A BC SPCA constable removes an overheated dog from a vehicle. Leaving pets inside vehicles during summer is never a good idea. (Photo credit: BC SPCA)

BC SPCA launches ‘No Hot Pet’ campaign to keep animals safe

The BC SPCA receives nearly 1,000 calls each year to rescue animals left inside hot vehicles

The BC SPCA is inviting animal lovers around the province to participate in a campaign to raise awareness around the dangers of leaving your pet alone in your car on a hot summer day.
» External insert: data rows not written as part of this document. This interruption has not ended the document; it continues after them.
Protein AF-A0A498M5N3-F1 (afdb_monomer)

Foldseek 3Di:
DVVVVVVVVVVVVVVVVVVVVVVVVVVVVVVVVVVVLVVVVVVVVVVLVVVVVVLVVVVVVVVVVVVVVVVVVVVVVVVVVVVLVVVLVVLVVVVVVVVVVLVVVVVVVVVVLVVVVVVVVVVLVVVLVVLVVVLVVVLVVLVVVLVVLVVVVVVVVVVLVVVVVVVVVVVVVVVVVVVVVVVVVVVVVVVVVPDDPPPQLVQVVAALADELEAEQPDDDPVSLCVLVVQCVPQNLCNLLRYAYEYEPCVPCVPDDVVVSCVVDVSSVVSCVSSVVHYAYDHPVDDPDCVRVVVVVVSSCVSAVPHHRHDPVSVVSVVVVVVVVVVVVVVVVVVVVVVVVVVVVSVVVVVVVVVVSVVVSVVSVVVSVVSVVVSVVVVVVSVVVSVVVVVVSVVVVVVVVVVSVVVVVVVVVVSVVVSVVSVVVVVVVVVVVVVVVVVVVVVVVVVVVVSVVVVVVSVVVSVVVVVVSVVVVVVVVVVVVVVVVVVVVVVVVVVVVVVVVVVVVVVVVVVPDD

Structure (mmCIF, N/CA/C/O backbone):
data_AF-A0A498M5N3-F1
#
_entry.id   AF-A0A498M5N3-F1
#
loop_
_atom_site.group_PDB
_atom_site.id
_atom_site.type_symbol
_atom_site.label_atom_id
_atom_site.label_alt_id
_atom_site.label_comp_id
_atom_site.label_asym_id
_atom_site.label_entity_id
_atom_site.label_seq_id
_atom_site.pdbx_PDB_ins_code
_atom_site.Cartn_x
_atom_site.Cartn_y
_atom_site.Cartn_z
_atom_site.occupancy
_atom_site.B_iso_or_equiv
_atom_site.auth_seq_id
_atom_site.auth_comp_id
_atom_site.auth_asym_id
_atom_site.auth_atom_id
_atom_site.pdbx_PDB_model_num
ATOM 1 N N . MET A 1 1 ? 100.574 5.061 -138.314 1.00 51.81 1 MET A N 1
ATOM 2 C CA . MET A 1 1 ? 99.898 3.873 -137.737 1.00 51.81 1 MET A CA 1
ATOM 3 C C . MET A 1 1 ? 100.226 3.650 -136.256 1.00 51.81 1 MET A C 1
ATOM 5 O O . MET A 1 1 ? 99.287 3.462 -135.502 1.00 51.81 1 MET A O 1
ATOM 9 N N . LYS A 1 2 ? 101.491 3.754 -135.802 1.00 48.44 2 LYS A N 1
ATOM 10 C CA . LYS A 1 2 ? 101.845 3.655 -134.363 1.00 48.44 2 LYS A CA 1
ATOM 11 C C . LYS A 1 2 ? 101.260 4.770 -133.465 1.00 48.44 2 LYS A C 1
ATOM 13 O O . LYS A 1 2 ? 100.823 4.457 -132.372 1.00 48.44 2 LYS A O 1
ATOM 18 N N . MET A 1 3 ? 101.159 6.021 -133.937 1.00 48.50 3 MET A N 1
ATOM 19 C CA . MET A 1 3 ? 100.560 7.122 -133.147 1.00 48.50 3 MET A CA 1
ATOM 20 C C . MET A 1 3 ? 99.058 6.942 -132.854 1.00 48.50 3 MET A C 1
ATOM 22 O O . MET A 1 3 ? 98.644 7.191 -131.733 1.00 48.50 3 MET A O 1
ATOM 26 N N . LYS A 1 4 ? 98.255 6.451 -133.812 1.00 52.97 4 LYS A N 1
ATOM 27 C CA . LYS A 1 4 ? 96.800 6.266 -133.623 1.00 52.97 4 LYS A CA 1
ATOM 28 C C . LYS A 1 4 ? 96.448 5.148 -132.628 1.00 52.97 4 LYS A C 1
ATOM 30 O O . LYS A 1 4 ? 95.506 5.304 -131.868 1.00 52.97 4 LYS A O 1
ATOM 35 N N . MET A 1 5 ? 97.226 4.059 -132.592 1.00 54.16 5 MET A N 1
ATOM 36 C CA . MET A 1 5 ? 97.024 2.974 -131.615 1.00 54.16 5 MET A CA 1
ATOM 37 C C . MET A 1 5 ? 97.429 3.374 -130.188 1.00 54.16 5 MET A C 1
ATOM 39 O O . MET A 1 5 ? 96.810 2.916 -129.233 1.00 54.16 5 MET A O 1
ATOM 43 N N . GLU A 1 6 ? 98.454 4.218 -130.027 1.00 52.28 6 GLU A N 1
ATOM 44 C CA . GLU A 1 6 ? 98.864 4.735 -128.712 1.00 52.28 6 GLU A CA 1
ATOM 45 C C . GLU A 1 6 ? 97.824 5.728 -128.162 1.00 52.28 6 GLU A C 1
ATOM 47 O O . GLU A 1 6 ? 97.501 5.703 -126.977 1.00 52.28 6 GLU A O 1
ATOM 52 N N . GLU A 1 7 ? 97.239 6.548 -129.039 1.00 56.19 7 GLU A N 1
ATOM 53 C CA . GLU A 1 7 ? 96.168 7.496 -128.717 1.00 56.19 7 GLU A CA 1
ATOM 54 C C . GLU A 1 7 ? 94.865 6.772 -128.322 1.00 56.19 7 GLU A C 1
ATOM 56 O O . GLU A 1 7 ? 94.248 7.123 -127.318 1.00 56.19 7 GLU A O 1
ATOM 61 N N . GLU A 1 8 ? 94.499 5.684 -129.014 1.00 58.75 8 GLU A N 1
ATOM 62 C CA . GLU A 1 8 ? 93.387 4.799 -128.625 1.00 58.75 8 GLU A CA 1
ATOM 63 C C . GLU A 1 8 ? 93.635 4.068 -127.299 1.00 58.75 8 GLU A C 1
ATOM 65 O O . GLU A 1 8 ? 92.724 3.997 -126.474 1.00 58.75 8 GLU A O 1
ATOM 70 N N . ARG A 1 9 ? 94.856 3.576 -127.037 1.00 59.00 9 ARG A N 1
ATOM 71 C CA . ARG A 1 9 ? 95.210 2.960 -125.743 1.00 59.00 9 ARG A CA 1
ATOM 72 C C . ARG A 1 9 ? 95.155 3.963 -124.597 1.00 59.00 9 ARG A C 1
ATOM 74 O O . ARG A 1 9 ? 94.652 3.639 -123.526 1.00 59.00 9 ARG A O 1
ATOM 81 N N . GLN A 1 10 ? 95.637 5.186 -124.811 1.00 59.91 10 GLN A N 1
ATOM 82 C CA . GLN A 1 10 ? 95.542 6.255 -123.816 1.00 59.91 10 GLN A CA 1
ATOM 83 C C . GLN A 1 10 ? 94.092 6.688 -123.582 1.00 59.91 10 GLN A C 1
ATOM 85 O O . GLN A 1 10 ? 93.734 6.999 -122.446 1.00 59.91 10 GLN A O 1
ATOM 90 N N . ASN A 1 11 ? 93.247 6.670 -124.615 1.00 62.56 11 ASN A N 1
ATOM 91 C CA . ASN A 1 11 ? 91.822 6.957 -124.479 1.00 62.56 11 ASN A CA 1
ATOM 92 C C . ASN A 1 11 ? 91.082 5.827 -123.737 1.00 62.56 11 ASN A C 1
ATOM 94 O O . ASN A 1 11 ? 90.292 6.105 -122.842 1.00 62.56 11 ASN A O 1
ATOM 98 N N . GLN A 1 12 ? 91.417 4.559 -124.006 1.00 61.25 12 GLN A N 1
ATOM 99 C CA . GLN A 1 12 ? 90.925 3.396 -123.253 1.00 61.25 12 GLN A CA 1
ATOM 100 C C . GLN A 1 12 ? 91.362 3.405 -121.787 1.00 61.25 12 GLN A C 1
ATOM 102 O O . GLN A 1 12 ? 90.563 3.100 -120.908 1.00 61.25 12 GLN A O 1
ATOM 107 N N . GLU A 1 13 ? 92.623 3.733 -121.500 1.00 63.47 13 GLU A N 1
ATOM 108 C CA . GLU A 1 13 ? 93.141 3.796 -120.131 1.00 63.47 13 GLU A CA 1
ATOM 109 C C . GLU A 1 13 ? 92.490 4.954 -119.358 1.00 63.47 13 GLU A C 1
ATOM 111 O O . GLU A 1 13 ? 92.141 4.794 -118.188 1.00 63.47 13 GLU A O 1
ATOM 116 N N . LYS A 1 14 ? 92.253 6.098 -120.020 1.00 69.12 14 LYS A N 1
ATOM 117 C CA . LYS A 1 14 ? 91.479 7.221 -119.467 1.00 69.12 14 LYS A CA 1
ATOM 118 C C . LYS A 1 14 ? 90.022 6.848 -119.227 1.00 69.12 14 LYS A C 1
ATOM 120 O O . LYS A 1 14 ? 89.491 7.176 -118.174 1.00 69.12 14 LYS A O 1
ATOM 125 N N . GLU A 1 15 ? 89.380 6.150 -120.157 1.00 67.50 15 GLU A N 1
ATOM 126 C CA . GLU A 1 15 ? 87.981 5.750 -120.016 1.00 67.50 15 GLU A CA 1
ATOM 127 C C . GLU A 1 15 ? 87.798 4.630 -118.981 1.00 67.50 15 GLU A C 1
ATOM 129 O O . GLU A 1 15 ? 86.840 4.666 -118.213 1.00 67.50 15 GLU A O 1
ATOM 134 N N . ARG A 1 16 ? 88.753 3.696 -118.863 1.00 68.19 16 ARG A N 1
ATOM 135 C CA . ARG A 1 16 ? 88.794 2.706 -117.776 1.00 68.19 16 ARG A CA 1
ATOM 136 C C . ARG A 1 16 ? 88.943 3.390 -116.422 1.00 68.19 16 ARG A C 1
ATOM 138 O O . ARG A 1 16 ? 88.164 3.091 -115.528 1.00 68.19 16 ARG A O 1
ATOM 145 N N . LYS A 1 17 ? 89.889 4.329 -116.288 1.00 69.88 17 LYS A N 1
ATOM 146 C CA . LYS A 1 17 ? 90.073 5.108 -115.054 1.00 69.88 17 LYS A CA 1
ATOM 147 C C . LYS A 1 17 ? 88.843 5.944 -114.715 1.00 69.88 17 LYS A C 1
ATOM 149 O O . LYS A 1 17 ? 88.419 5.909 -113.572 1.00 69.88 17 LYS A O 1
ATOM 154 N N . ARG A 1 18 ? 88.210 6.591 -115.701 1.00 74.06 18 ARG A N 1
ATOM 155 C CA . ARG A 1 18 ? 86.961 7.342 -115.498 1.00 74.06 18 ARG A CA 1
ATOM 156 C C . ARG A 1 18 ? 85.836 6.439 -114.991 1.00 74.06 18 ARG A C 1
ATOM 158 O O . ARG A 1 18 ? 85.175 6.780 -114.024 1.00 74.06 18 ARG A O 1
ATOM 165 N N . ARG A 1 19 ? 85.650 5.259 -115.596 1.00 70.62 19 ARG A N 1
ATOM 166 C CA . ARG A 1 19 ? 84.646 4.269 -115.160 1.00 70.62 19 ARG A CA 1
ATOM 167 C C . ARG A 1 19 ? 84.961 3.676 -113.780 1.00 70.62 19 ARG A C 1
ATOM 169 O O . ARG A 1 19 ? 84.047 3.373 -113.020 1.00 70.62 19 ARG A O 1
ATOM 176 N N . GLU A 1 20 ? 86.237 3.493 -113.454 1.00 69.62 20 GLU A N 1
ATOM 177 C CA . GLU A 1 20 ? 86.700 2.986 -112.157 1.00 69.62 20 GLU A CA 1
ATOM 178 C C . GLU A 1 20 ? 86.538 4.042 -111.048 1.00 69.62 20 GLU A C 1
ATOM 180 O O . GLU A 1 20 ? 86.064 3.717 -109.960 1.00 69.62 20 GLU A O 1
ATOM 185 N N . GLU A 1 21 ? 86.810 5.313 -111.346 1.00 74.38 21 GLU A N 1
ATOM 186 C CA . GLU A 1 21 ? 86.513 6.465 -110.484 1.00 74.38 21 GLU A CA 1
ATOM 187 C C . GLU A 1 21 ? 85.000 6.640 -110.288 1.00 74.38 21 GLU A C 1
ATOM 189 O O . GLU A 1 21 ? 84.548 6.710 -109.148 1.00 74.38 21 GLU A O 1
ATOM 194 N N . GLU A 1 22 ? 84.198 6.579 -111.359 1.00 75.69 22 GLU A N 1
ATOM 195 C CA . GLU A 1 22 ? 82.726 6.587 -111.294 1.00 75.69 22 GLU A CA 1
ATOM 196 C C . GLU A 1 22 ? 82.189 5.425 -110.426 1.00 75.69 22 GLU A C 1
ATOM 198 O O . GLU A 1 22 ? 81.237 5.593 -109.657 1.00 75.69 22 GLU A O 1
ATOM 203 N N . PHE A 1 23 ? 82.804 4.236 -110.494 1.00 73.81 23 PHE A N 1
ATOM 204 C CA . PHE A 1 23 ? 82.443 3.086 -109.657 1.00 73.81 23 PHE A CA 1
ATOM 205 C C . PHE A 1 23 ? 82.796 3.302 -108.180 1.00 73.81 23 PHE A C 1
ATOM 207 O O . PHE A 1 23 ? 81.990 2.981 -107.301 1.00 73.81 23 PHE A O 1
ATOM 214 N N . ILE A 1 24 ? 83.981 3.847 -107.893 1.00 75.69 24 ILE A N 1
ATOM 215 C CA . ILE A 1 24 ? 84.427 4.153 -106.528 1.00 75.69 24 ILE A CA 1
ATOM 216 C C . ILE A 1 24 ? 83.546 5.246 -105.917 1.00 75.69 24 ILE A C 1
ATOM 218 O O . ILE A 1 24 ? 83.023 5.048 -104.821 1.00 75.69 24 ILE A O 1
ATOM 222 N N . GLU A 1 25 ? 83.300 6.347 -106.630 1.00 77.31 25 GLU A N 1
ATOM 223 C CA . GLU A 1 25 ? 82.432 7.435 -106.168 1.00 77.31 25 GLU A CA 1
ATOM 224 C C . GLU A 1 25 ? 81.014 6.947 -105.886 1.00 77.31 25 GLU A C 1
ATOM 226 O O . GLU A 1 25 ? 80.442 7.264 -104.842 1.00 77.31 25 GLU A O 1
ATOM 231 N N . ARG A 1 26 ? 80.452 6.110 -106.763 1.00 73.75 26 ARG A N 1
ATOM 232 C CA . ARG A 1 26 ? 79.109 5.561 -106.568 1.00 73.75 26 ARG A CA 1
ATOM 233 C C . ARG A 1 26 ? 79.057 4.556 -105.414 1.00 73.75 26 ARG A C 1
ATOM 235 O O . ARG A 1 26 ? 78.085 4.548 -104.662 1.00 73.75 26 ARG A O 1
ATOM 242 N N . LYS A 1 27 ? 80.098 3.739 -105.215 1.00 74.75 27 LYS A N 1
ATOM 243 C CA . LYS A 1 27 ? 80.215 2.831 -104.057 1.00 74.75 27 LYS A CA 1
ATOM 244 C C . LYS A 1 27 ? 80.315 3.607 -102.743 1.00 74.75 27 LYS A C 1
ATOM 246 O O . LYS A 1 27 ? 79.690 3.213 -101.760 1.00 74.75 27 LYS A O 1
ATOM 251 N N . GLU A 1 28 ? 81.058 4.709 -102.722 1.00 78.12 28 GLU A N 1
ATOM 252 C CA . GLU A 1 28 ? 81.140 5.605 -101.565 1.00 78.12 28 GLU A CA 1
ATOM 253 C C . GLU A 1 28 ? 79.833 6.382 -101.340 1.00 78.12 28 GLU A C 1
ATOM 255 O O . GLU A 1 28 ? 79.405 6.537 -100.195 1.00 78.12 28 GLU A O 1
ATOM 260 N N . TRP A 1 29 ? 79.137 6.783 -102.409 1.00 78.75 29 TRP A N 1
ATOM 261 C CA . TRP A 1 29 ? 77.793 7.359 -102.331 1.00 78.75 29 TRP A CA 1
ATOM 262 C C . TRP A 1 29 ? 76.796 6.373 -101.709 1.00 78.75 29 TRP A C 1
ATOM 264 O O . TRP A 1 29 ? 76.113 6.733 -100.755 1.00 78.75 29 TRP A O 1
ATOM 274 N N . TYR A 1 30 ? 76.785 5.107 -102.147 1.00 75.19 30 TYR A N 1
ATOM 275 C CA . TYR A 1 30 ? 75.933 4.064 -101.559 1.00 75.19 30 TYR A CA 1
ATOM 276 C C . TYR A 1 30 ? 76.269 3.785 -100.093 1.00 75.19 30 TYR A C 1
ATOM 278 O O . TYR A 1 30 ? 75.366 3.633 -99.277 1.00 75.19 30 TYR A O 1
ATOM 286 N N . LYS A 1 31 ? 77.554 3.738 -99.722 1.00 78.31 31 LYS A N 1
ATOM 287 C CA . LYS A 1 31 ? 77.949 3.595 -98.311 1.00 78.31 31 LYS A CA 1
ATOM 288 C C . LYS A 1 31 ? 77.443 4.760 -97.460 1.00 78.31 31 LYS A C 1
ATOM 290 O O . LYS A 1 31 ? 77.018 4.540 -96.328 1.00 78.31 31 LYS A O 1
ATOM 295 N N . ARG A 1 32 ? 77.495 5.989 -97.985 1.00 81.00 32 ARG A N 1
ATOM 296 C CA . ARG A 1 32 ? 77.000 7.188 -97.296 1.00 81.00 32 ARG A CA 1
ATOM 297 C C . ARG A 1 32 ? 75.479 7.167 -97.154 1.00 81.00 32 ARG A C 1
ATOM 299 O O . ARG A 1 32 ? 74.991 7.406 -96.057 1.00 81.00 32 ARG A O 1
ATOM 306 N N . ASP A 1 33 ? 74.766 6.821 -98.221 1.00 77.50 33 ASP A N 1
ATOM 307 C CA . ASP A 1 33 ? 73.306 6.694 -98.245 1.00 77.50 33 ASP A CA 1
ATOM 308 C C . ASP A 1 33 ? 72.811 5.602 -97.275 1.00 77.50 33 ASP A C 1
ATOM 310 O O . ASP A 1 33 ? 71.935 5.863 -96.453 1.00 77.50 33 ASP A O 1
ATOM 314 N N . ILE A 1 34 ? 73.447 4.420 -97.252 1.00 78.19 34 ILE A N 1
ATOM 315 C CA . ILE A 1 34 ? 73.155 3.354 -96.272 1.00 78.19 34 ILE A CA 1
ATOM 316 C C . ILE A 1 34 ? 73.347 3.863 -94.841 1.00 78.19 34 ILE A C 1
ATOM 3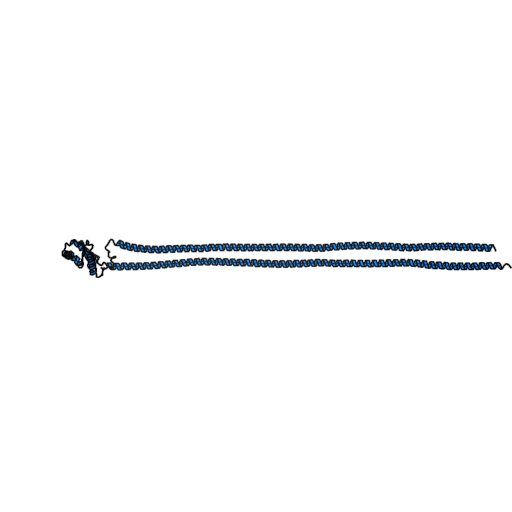18 O O . ILE A 1 34 ? 72.464 3.695 -94.002 1.00 78.19 34 ILE A O 1
ATOM 322 N N . LYS A 1 35 ? 74.472 4.530 -94.565 1.00 79.69 35 LYS A N 1
ATOM 323 C CA . LYS A 1 35 ? 74.785 5.037 -93.226 1.00 79.69 35 LYS A CA 1
ATOM 324 C C . LYS A 1 35 ? 73.803 6.122 -92.770 1.00 79.69 35 LYS A C 1
ATOM 326 O O . LYS A 1 35 ? 73.381 6.113 -91.618 1.00 79.69 35 LYS A O 1
ATOM 331 N N . GLU A 1 36 ? 73.412 7.035 -93.660 1.00 80.88 36 GLU A N 1
ATOM 332 C CA . GLU A 1 36 ? 72.425 8.081 -93.360 1.00 80.88 36 GLU A CA 1
ATOM 333 C C . GLU A 1 36 ? 71.042 7.482 -93.049 1.00 80.88 36 GLU A C 1
ATOM 335 O O . GLU A 1 36 ? 70.316 7.979 -92.187 1.00 80.88 36 GLU A O 1
ATOM 340 N N . ARG A 1 37 ? 70.677 6.377 -93.708 1.00 74.44 37 ARG A N 1
ATOM 341 C CA . ARG A 1 37 ? 69.415 5.660 -93.473 1.00 74.44 37 ARG A CA 1
ATOM 342 C C . ARG A 1 37 ? 69.428 4.847 -92.192 1.00 74.44 37 ARG A C 1
ATOM 344 O O . ARG A 1 37 ? 68.475 4.942 -91.429 1.00 74.44 37 ARG A O 1
ATOM 351 N N . GLU A 1 38 ? 70.498 4.099 -91.925 1.00 80.75 38 GLU A N 1
ATOM 352 C CA . GLU A 1 38 ? 70.689 3.419 -90.637 1.00 80.75 38 GLU A CA 1
ATOM 353 C C . GLU A 1 38 ? 70.627 4.429 -89.487 1.00 80.75 38 GLU A C 1
ATOM 355 O O . GLU A 1 38 ? 70.042 4.157 -88.439 1.00 80.75 38 GLU A O 1
ATOM 360 N N . GLU A 1 39 ? 71.155 5.637 -89.697 1.00 84.12 39 GLU A N 1
ATOM 361 C CA . GLU A 1 39 ? 71.028 6.726 -88.738 1.00 84.12 39 GLU A CA 1
ATOM 362 C C . GLU A 1 39 ? 69.584 7.240 -88.599 1.00 84.12 39 GLU A C 1
ATOM 364 O O . GLU A 1 39 ? 69.136 7.445 -87.469 1.00 84.12 39 GLU A O 1
ATOM 369 N N . LYS A 1 40 ? 68.836 7.417 -89.698 1.00 81.62 40 LYS A N 1
ATOM 370 C CA . LYS A 1 40 ? 67.407 7.793 -89.663 1.00 81.62 40 LYS A CA 1
ATOM 371 C C . LYS A 1 40 ? 66.553 6.732 -88.964 1.00 81.62 40 LYS A C 1
ATOM 373 O O . LYS A 1 40 ? 65.767 7.072 -88.087 1.00 81.62 40 LYS A O 1
ATOM 378 N N . GLU A 1 41 ? 66.744 5.453 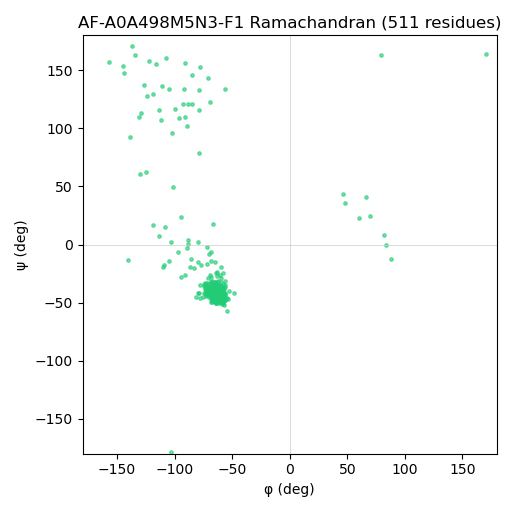-89.274 1.00 82.38 41 GLU A N 1
ATOM 379 C CA . GLU A 1 41 ? 66.044 4.354 -88.603 1.00 82.38 41 GLU A CA 1
ATOM 380 C C . GLU A 1 41 ? 66.397 4.263 -87.118 1.00 82.38 41 GLU A C 1
ATOM 382 O O . GLU A 1 41 ? 65.526 4.013 -86.287 1.00 82.38 41 GLU A O 1
ATOM 387 N N . ARG A 1 42 ? 67.667 4.483 -86.764 1.00 84.75 42 ARG A N 1
ATOM 388 C CA . ARG A 1 42 ? 68.098 4.542 -85.366 1.00 84.75 42 ARG A CA 1
ATOM 389 C C . ARG A 1 42 ? 67.425 5.699 -84.627 1.00 84.75 42 ARG A C 1
ATOM 391 O O . ARG A 1 42 ? 67.004 5.495 -83.496 1.00 84.75 42 ARG A O 1
ATOM 398 N N . LYS A 1 43 ? 67.296 6.876 -85.253 1.00 86.12 43 LYS A N 1
ATOM 399 C CA . LYS A 1 43 ? 66.566 8.022 -84.677 1.00 86.12 43 LYS A CA 1
ATOM 400 C C . LYS A 1 43 ? 65.098 7.676 -84.425 1.00 86.12 43 LYS A C 1
ATOM 402 O O . LYS A 1 43 ? 64.650 7.835 -83.299 1.00 86.12 43 LYS A O 1
ATOM 407 N N . ILE A 1 44 ? 64.414 7.085 -85.406 1.00 85.00 44 ILE A N 1
ATOM 408 C CA . ILE A 1 44 ? 63.015 6.645 -85.263 1.00 85.00 44 ILE A CA 1
ATOM 409 C C . ILE A 1 44 ? 62.873 5.595 -84.145 1.00 85.00 44 ILE A C 1
ATOM 411 O O . ILE A 1 44 ? 61.968 5.671 -83.322 1.00 85.00 44 ILE A O 1
ATOM 415 N N . ARG A 1 45 ? 63.787 4.617 -84.052 1.00 82.81 45 ARG A N 1
ATOM 416 C CA . ARG A 1 45 ? 63.777 3.619 -82.963 1.00 82.81 45 ARG A CA 1
ATOM 417 C C . ARG A 1 45 ? 63.986 4.237 -81.582 1.00 82.81 45 ARG A C 1
ATOM 419 O O . ARG A 1 45 ? 63.373 3.763 -80.627 1.00 82.81 45 ARG A O 1
ATOM 426 N N . GLU A 1 46 ? 64.837 5.254 -81.481 1.00 86.56 46 GLU A N 1
ATOM 427 C CA . GLU A 1 46 ? 65.073 5.976 -80.231 1.00 86.56 46 GLU A CA 1
ATOM 428 C C . GLU A 1 46 ? 63.861 6.839 -79.846 1.00 86.56 46 GLU A C 1
ATOM 430 O O . GLU A 1 46 ? 63.469 6.838 -78.685 1.00 86.56 46 GLU A O 1
ATOM 435 N N . GLU A 1 47 ? 63.203 7.494 -80.808 1.00 87.06 47 GLU A N 1
ATOM 436 C CA . GLU A 1 47 ? 61.947 8.232 -80.592 1.00 87.06 47 GLU A CA 1
ATOM 437 C C . GLU A 1 47 ? 60.845 7.305 -80.055 1.00 87.06 47 GLU A C 1
ATOM 439 O O . GLU A 1 47 ? 60.328 7.544 -78.965 1.00 87.06 47 GLU A O 1
ATOM 444 N N . MET A 1 48 ? 60.603 6.159 -80.705 1.00 84.62 48 MET A N 1
ATOM 445 C CA . MET A 1 48 ? 59.641 5.148 -80.224 1.00 84.62 48 MET A CA 1
ATOM 446 C C . MET A 1 48 ? 59.993 4.582 -78.835 1.00 84.62 48 MET A C 1
ATOM 448 O O . MET A 1 48 ? 59.147 4.023 -78.130 1.00 84.62 48 MET A O 1
ATOM 452 N N . LYS A 1 49 ? 61.273 4.599 -78.449 1.00 85.12 49 LYS A N 1
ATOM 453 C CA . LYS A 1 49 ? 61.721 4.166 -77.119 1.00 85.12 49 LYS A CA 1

Those who take the “No Hot Pets” pledge are asked to not only keep their pets safe this summer but to also warn others about the hazards of leaving animals alone in vehicles.

“The death of a pet left in a hot car is a completely preventable tragedy, and by taking the BC SPCA pledge people can help us raise awareness and save lives,” said Lorie Chortyk, general manager of communications for the BC SPCA.

According to Chortyk, the BC SPCA receives nearly 1,000 calls each year to rescue animals left inside vehicles on hot days.

“We know that people love their pets and would never knowingly put them in danger, but many pet guardians are just unaware of how quickly their pets can suffer when left in a vehicle in warm weather,” said Chortyk. “Even parked in the shade, with windows cracked open, the temperatures inside a vehicle can become deadly.”

READ MORE: BC SPCA launches virtual fundraiser Locked-in For Love to support animals in need

She added that dogs don’t sweat like humans do and can’t release heat from their bodies at the same rate, and are more susceptible to succumbing to heatstroke and heat exhaustion in a shorter period of time.

“Signs of heatstroke include exaggerated panting, rapid or erratic pulse, salivating, anxious or staring expression, weakness or lack of coordinated, vomiting, convulsions and collapse,” she said.

READ MORE: BC SPCA launches matching campaign to help vulnerable animals after big donations

The BC SPCA recommends taking the following steps if you spot a dog left alone in a car on a hot day:

  1. If the animal is showing clear signs of heatstroke or distress, call your local animal control agency, police, RCMP or the BC SPCA Call Centre at 1-855-622-7722. Do not attempt to break a window to rescue an animal – not only do you risk injuring the animal, but only RCMP, local police and BC SPCA Special Constables have the authority to enter a vehicle lawfully to help an animal.
  2. If the animal is not in distress, but you are concerned, note the license plate and vehicle description and ask managers of nearby businesses to page the owner to return to their vehicle immediately. You may wish to stay with the vehicle to monitor the situation until the owner returns.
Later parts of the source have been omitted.